After a multi-million-dollar renovation, the hotel maintains some of its original feel while wearing a swanky new look. The owners “wanted a modern, clean design to let the art stand out,” says Hunter Campo, the hotel’s director of sales and marketing.
And several of the pieces do just that. Waiting in the lobby is Bremer’s green-eyed, 1,100-pound, cast-glass rabbit that “stands” more than 5 feet high. Another life-sized, pink-hued rabbit lounges in the bar area. The restaurant’s signature drink – the 201 for the address – is a carrot martini.
The rabbits are in honor of Patricia Perry, known as “Bunny” to her grandchildren, Campo says. Bremer spent the last two years creating the playful sculptures and shipped them from a studio in the Czech Republic late last year.
The lobby bunny wears a dazzling necklace with a jeweled carrot as its pendent. Guests will notice the carrot motif throughout the hotel.

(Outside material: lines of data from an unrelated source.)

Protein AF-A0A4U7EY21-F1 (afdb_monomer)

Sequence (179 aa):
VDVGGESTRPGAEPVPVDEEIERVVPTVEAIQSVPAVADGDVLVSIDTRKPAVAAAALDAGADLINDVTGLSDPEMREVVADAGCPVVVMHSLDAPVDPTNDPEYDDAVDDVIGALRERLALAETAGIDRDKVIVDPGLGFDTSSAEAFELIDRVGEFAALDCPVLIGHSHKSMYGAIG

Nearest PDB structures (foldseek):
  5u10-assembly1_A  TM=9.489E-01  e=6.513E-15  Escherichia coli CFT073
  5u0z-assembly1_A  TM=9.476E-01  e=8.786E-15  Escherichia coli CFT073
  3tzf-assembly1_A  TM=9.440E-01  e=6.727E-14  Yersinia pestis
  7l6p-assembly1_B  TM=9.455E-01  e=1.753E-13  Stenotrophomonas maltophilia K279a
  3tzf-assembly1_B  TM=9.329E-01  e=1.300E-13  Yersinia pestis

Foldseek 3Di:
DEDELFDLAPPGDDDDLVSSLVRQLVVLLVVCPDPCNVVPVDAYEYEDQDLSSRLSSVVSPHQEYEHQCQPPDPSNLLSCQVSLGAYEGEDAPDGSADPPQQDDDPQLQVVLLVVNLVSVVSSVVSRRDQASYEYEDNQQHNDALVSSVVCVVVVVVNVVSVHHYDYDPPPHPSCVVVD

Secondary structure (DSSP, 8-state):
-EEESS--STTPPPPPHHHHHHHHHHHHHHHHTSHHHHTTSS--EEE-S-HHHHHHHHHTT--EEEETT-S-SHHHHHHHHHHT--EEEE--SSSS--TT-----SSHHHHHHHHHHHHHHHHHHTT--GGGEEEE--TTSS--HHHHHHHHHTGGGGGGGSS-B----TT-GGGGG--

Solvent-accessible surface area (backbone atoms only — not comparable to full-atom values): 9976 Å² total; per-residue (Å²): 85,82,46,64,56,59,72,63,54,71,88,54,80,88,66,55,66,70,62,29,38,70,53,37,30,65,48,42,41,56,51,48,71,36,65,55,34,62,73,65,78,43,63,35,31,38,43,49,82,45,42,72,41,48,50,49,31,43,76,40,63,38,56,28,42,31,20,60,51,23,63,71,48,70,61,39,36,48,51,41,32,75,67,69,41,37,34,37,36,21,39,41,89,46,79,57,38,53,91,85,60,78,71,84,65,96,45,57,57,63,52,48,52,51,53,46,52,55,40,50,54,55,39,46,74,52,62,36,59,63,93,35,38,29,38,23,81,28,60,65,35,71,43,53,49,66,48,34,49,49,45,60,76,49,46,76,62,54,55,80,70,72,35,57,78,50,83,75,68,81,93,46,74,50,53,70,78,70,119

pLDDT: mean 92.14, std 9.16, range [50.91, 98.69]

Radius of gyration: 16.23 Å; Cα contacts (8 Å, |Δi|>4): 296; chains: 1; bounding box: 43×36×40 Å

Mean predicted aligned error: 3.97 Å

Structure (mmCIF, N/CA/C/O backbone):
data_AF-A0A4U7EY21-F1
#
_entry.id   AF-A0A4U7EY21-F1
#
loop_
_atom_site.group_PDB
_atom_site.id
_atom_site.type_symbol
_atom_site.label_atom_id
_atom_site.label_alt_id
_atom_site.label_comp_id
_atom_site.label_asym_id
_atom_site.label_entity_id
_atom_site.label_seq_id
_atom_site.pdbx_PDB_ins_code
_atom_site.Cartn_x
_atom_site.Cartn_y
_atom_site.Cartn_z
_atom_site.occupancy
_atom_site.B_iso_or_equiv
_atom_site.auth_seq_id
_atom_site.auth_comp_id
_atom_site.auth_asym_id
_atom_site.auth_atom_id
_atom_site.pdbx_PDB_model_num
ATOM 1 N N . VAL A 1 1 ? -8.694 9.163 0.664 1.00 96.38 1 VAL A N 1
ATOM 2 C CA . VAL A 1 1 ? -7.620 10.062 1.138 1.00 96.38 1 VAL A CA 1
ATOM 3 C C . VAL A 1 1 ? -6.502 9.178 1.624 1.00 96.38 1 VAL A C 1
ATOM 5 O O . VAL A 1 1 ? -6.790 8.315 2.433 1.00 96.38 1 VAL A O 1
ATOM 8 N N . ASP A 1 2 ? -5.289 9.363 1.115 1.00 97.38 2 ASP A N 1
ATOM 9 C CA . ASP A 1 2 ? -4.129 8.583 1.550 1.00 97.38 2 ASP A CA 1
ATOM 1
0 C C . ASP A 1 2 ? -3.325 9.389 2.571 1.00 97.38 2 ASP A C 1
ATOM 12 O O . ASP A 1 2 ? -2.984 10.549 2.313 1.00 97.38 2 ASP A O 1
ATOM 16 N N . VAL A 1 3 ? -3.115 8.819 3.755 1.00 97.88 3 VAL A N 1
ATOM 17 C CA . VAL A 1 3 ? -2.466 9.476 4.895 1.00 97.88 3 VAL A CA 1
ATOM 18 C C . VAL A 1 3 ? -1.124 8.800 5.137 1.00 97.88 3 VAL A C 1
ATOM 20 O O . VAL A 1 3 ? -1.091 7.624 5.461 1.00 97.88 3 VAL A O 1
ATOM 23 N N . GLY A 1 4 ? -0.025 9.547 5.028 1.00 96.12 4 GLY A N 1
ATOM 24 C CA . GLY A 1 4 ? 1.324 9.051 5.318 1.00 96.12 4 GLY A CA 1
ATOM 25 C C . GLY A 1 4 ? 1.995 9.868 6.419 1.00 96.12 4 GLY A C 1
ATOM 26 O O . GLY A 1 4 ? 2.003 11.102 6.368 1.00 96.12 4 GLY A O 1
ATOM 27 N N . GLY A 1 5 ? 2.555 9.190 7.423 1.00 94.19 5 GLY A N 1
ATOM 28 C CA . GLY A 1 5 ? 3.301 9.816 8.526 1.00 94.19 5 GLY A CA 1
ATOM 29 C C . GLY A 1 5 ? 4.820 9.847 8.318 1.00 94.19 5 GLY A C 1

“Just like real carrots, no two are exactly alike,” says Robin Rogers, studio manager and program director at the Perry Glass Studio, who made them.
The hotel’s crown molding and windows have been restored along with the ornate ironwork on the lobby stairwell. Twelve of its 14 floors are guest rooms, with the second through fourth floors featuring the building’s original doors.

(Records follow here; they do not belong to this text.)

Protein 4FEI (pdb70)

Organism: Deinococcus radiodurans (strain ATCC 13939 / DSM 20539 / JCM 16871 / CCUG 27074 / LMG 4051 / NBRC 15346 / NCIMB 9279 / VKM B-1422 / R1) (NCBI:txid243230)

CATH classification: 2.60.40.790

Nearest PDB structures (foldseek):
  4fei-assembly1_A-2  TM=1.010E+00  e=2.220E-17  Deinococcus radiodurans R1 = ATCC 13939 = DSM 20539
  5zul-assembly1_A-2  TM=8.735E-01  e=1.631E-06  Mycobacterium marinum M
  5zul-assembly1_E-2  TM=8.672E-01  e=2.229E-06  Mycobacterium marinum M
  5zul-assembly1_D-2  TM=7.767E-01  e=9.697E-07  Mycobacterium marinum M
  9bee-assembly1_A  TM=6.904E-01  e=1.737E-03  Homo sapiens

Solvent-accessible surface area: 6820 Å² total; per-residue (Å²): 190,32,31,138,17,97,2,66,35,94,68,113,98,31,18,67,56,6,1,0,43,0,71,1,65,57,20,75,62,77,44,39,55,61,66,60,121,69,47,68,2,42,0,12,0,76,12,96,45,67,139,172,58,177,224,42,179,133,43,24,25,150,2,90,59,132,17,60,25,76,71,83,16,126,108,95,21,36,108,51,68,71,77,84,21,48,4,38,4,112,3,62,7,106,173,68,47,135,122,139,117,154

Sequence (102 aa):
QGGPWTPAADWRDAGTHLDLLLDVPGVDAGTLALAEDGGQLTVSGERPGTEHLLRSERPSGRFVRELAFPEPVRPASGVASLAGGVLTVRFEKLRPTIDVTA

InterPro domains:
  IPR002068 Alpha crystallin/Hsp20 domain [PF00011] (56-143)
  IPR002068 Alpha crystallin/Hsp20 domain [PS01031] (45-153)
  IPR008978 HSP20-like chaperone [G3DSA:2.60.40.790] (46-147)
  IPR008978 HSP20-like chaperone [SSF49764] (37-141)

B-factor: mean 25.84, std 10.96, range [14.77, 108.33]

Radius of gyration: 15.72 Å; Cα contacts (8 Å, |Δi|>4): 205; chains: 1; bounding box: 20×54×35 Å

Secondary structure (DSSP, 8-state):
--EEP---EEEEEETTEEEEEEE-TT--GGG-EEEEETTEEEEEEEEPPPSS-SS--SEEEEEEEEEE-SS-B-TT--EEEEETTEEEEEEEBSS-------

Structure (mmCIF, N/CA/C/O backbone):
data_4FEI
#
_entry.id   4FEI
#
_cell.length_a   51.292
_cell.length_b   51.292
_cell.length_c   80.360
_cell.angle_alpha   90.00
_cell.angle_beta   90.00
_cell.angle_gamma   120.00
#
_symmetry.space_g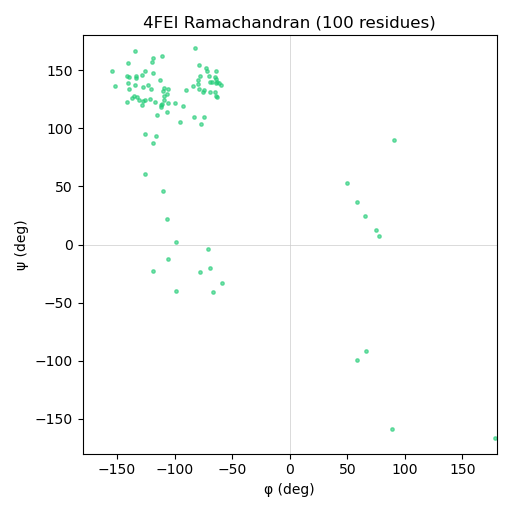roup_name_H-M   'P 31 2 1'
#
loop_
_entity.id
_entity.type
_entity.pdbx_description
1 polymer 'Heat shock protein-related protein'
2 water water
#
loop_
_atom_site.group_PDB
_atom_site.id
_atom_site.type_symbol
_atom_site.label_atom_id
_atom_site.label_alt_id
_atom_site.label_comp_id
_atom_site.label_asym_id
_atom_site.label_entity_id
_atom_site.label_seq_id
_atom_site.pdbx_PDB_ins_code
_atom_site.Cartn_x
_atom_site.Cartn_y
_atom_site.Cartn_z
_atom_site.occupancy
_atom_site.B_iso_or_equiv
_atom_site.auth_seq_id
_atom_site.auth_comp_id
_atom_site.auth_asym_id
_atom_site.auth_atom_id
_atom_site.pdbx_PDB_model_num
ATOM 1 N N . GLN A 1 1 ? 0.608 -15.323 -13.546 1.00 55.03 46 GLN A N 1
ATOM 2 C CA . GLN A 1 1 ? -0.631 -14.935 -14.299 1.00 52.70 46 GLN A CA 1
ATOM 3 C C . GLN A 1 1 ? -1.706 -14.460 -13.329 1.00 47.27 46 GLN A C 1
ATOM 4 O O . GLN A 1 1 ? -2.214 -15.277 -12.527 1.00 48.45 46 GLN A O 1
ATOM 10 N N . GLY A 1 2 ? -2.026 -13.154 -13.403 1.00 41.75 47 GLY A N 1
ATOM 11 C CA . GLY A 1 2 ? -2.915 -12.442 -12.467 1.00 35.95 47 GLY A CA 1
ATOM 12 C C 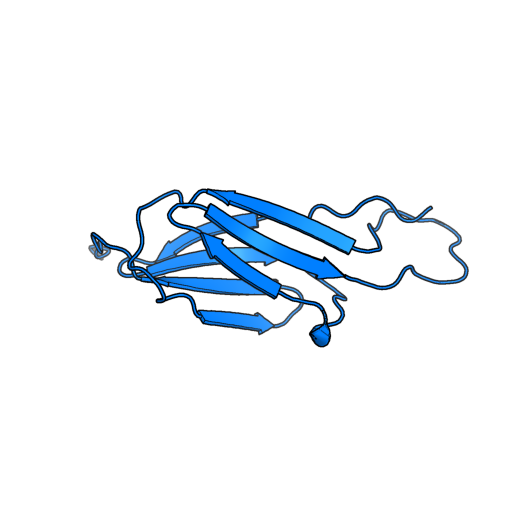. GLY A 1 2 ? -2.153 -11.831 -11.277 1.00 33.13 47 GLY A C 1
ATOM 13 O O . GLY A 1 2 ? -1.990 -12.490 -10.241 1.00 34.24 47 GLY A O 1
ATOM 14 N N . GLY A 1 3 ? -1.698 -10.578 -11.417 1.00 30.32 48 GLY A N 1
ATOM 15 C CA . GLY A 1 3 ? -0.754 -9.968 -10.459 1.00 28.45 48 GLY A CA 1
ATOM 16 C C . GLY A 1 3 ? -1.352 -9.383 -9.185 1.00 25.04 48 GLY A C 1
ATOM 17 O O . GLY A 1 3 ? -2.576 -9.235 -9.076 1.00 23.79 48 GLY A O 1
ATOM 18 N N . PRO A 1 4 ? -0.498 -9.035 -8.212 1.00 24.24 49 PRO A N 1
ATOM 19 C CA . PRO A 1 4 ? -1.025 -8.459 -6.958 1.00 21.84 49 PRO A CA 1
ATOM 20 C C . PRO A 1 4 ? -1.632 -7.074 -7.246 1.00 19.26 49 PRO A C 1
ATOM 21 O O . PRO A 1 4 ? -1.075 -6.292 -8.020 1.00 18.81 49 PRO A O 1
ATOM 25 N N . TRP A 1 5 ? -2.756 -6.791 -6.603 1.00 17.65 50 TRP A N 1
ATOM 26 C CA . TRP A 1 5 ? -3.551 -5.618 -6.934 1.00 15.91 50 TRP A CA 1
ATOM 27 C C . TRP A 1 5 ? -3.297 -4.458 -5.969 1.00 15.58 50 TRP A C 1
ATOM 28 O O . TRP A 1 5 ? -3.489 -4.591 -4.740 1.00 15.80 50 TRP A O 1
ATOM 39 N N . THR A 1 6 ? -2.864 -3.333 -6.553 1.00 15.48 51 THR A N 1
ATOM 40 C CA . THR A 1 6 ? -2.787 -2.036 -5.881 1.00 15.67 51 THR A CA 1
ATOM 41 C C . THR A 1 6 ? -3.570 -1.011 -6.719 1.00 15.56 51 THR A C 1
ATOM 42 O O . THR A 1 6 ? -3.045 -0.444 -7.671 1.00 15.78 51 THR A O 1
ATOM 46 N N . PRO A 1 7 ? -4.851 -0.787 -6.366 1.00 16.72 52 PRO A N 1
ATOM 47 C CA . PRO A 1 7 ? -5.700 0.105 -7.180 1.00 16.66 52 PRO A CA 1
ATOM 48 C C . PRO A 1 7 ? -5.255 1.549 -7.061 1.00 16.56 52 PRO A C 1
ATOM 49 O O . PRO A 1 7 ? -5.033 2.040 -5.939 1.00 16.50 52 PRO A O 1
ATOM 53 N N . ALA A 1 8 ? -5.110 2.206 -8.220 1.00 16.62 53 ALA A N 1
ATOM 54 C CA . ALA A 1 8 ? -4.648 3.582 -8.308 1.00 16.61 53 ALA A CA 1
ATOM 55 C C . ALA A 1 8 ? -5.628 4.595 -7.611 1.00 16.56 53 ALA A C 1
ATOM 56 O O . ALA A 1 8 ? -6.864 4.460 -7.718 1.00 16.59 53 ALA A O 1
ATOM 58 N N . ALA A 1 9 ? -5.073 5.580 -6.911 1.00 16.60 54 ALA A N 1
ATOM 59 C CA . ALA A 1 9 ? -5.852 6.509 -6.028 1.00 16.63 54 ALA A CA 1
ATOM 60 C C . ALA A 1 9 ? -5.576 8.002 -6.337 1.00 16.81 54 ALA A C 1
ATOM 61 O O . ALA A 1 9 ? -4.440 8.414 -6.517 1.00 16.98 54 ALA A O 1
ATOM 63 N N . ASP A 1 10 ? -6.633 8.792 -6.387 1.00 16.91 55 ASP A N 1
ATOM 64 C CA . ASP A 1 10 ? -6.546 10.238 -6.508 1.00 17.16 55 ASP A CA 1
ATOM 65 C C . ASP A 1 10 ? -7.182 10.885 -5.278 1.00 17.31 55 ASP A C 1
ATOM 66 O O . ASP A 1 10 ? -8.155 10.382 -4.732 1.00 17.23 55 ASP A O 1
A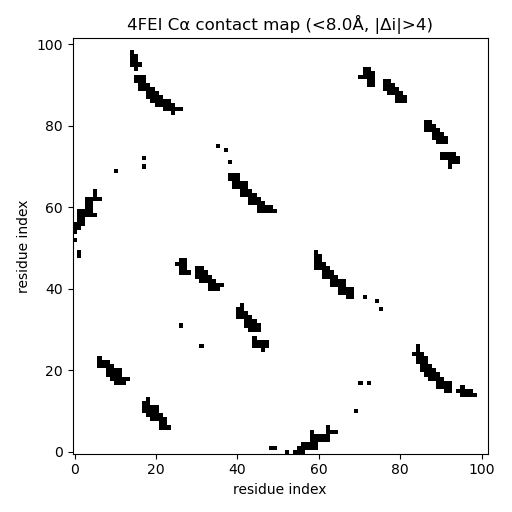TOM 71 N N . TRP A 1 11 ? -6.655 12.028 -4.894 1.00 17.60 56 TRP A N 1
ATOM 72 C CA . TRP A 1 11 ? -7.312 12.931 -3.961 1.00 17.89 56 TRP A CA 1
ATOM 73 C C . TRP A 1 11 ? -7.726 14.207 -4.688 1.00 18.46 56 TRP A C 1
ATOM 74 O O . TRP A 1 11 ? -6.913 14.901 -5.276 1.00 18.87 56 TRP A O 1
ATOM 85 N N . ARG A 1 12 ? -9.018 14.481 -4.685 1.00 18.76 57 ARG A N 1
ATOM 86 C CA . ARG A 1 12 ? -9.539 15.680 -5.347 1.00 19.29 57 ARG A CA 1
ATOM 87 C C . ARG A 1 12 ? -10.002 16.682 -4.285 1.00 19.91 57 ARG A C 1
ATOM 88 O O . ARG A 1 12 ? -10.649 16.315 -3.295 1.00 20.55 57 ARG A O 1
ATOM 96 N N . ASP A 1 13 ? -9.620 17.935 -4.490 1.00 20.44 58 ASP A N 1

Elevators on each floor open to vivid, large-scale images of the glassmaking process, and each level features pieces of the Perry collection that can only be seen by registered guests. Meeting rooms display the building’s brick columns and have built-in large cabinets to feature more colorful artwork.
“We really try to keep it inspirational while you’re in your meetings,” Campo says.
Guest rooms are designed to be reminiscent of an artist’s loft. Glass subway tiles play throughout the bathrooms and the living areas have vintage Frigidaire mini-refrigerators and analog alarm clocks. The rooms are glammed up with Frette brand towels, linens and robes, and pops of color with lime-green Harry Josh blow dryers. (Look for the GL monogram stamped into each roll of toilet paper.)
All of the glassware is hand-blown glass and the rooms are stocked with Southern snacks, such as peanuts and cheese crisps, and a bottle of French wine, “to keep the chef happy,” Campo says.
The rooms also include a copy of the Gouloumes’ coffee-table book, “D’esquisses eu delices” – sketches of delight. The chef was born in France and started working in a kitchen more than 40 years ago when he was 14. He was fortunate, he says, to have instructors who wanted him to love creating food.
He fondly remembers a meticulous pastry chef who left color traces of his creations on his apron. At the end of the day, the apron “could have been hung up and displayed like a piece of art.”
Gouloumes has cooked for heads of state and celebrity clientele around the world. He was awarded the coveted Michelin star in 2005. Gouloumes headed the Belmond La Samanna resort in St. Martin before it was severely damaged by Hurricane Irma in 2017.
Tim Stiffler, president of Suburban Capital, had eaten there and swooned over Gouloumes’ menu. He mentioned that he hoped the chef could one day helm one of his restaurants. Irma made that a reality.
After arriving in Norfolk in the summer of 2018, Gouloumes designed the kitchen to be a visual focus of the dining area. Gouloumes says he was also lucky in snagging sous chef Zack Close, a Norfolk Collegiate graduate, who spent the past seven years at the Michelin-starred Café Boulud in New York.
Gouloumes has developed breakfast, lunch and dinner menus that blend his French roots with Tidewater tastes such as a butternut squash veloute with charred onion, gruyère cheese and Edwards Virginia ham. Already, particular dishes, such as the crispy octopus, have become local favorites. Gouloumes cooks the octopus for four hours before preparing it with a medley of Spanish chorizo, mild piquillo peppers and cannellini beans.
“We want to create something good, of course,” he says, “but we want to make you want to come back.”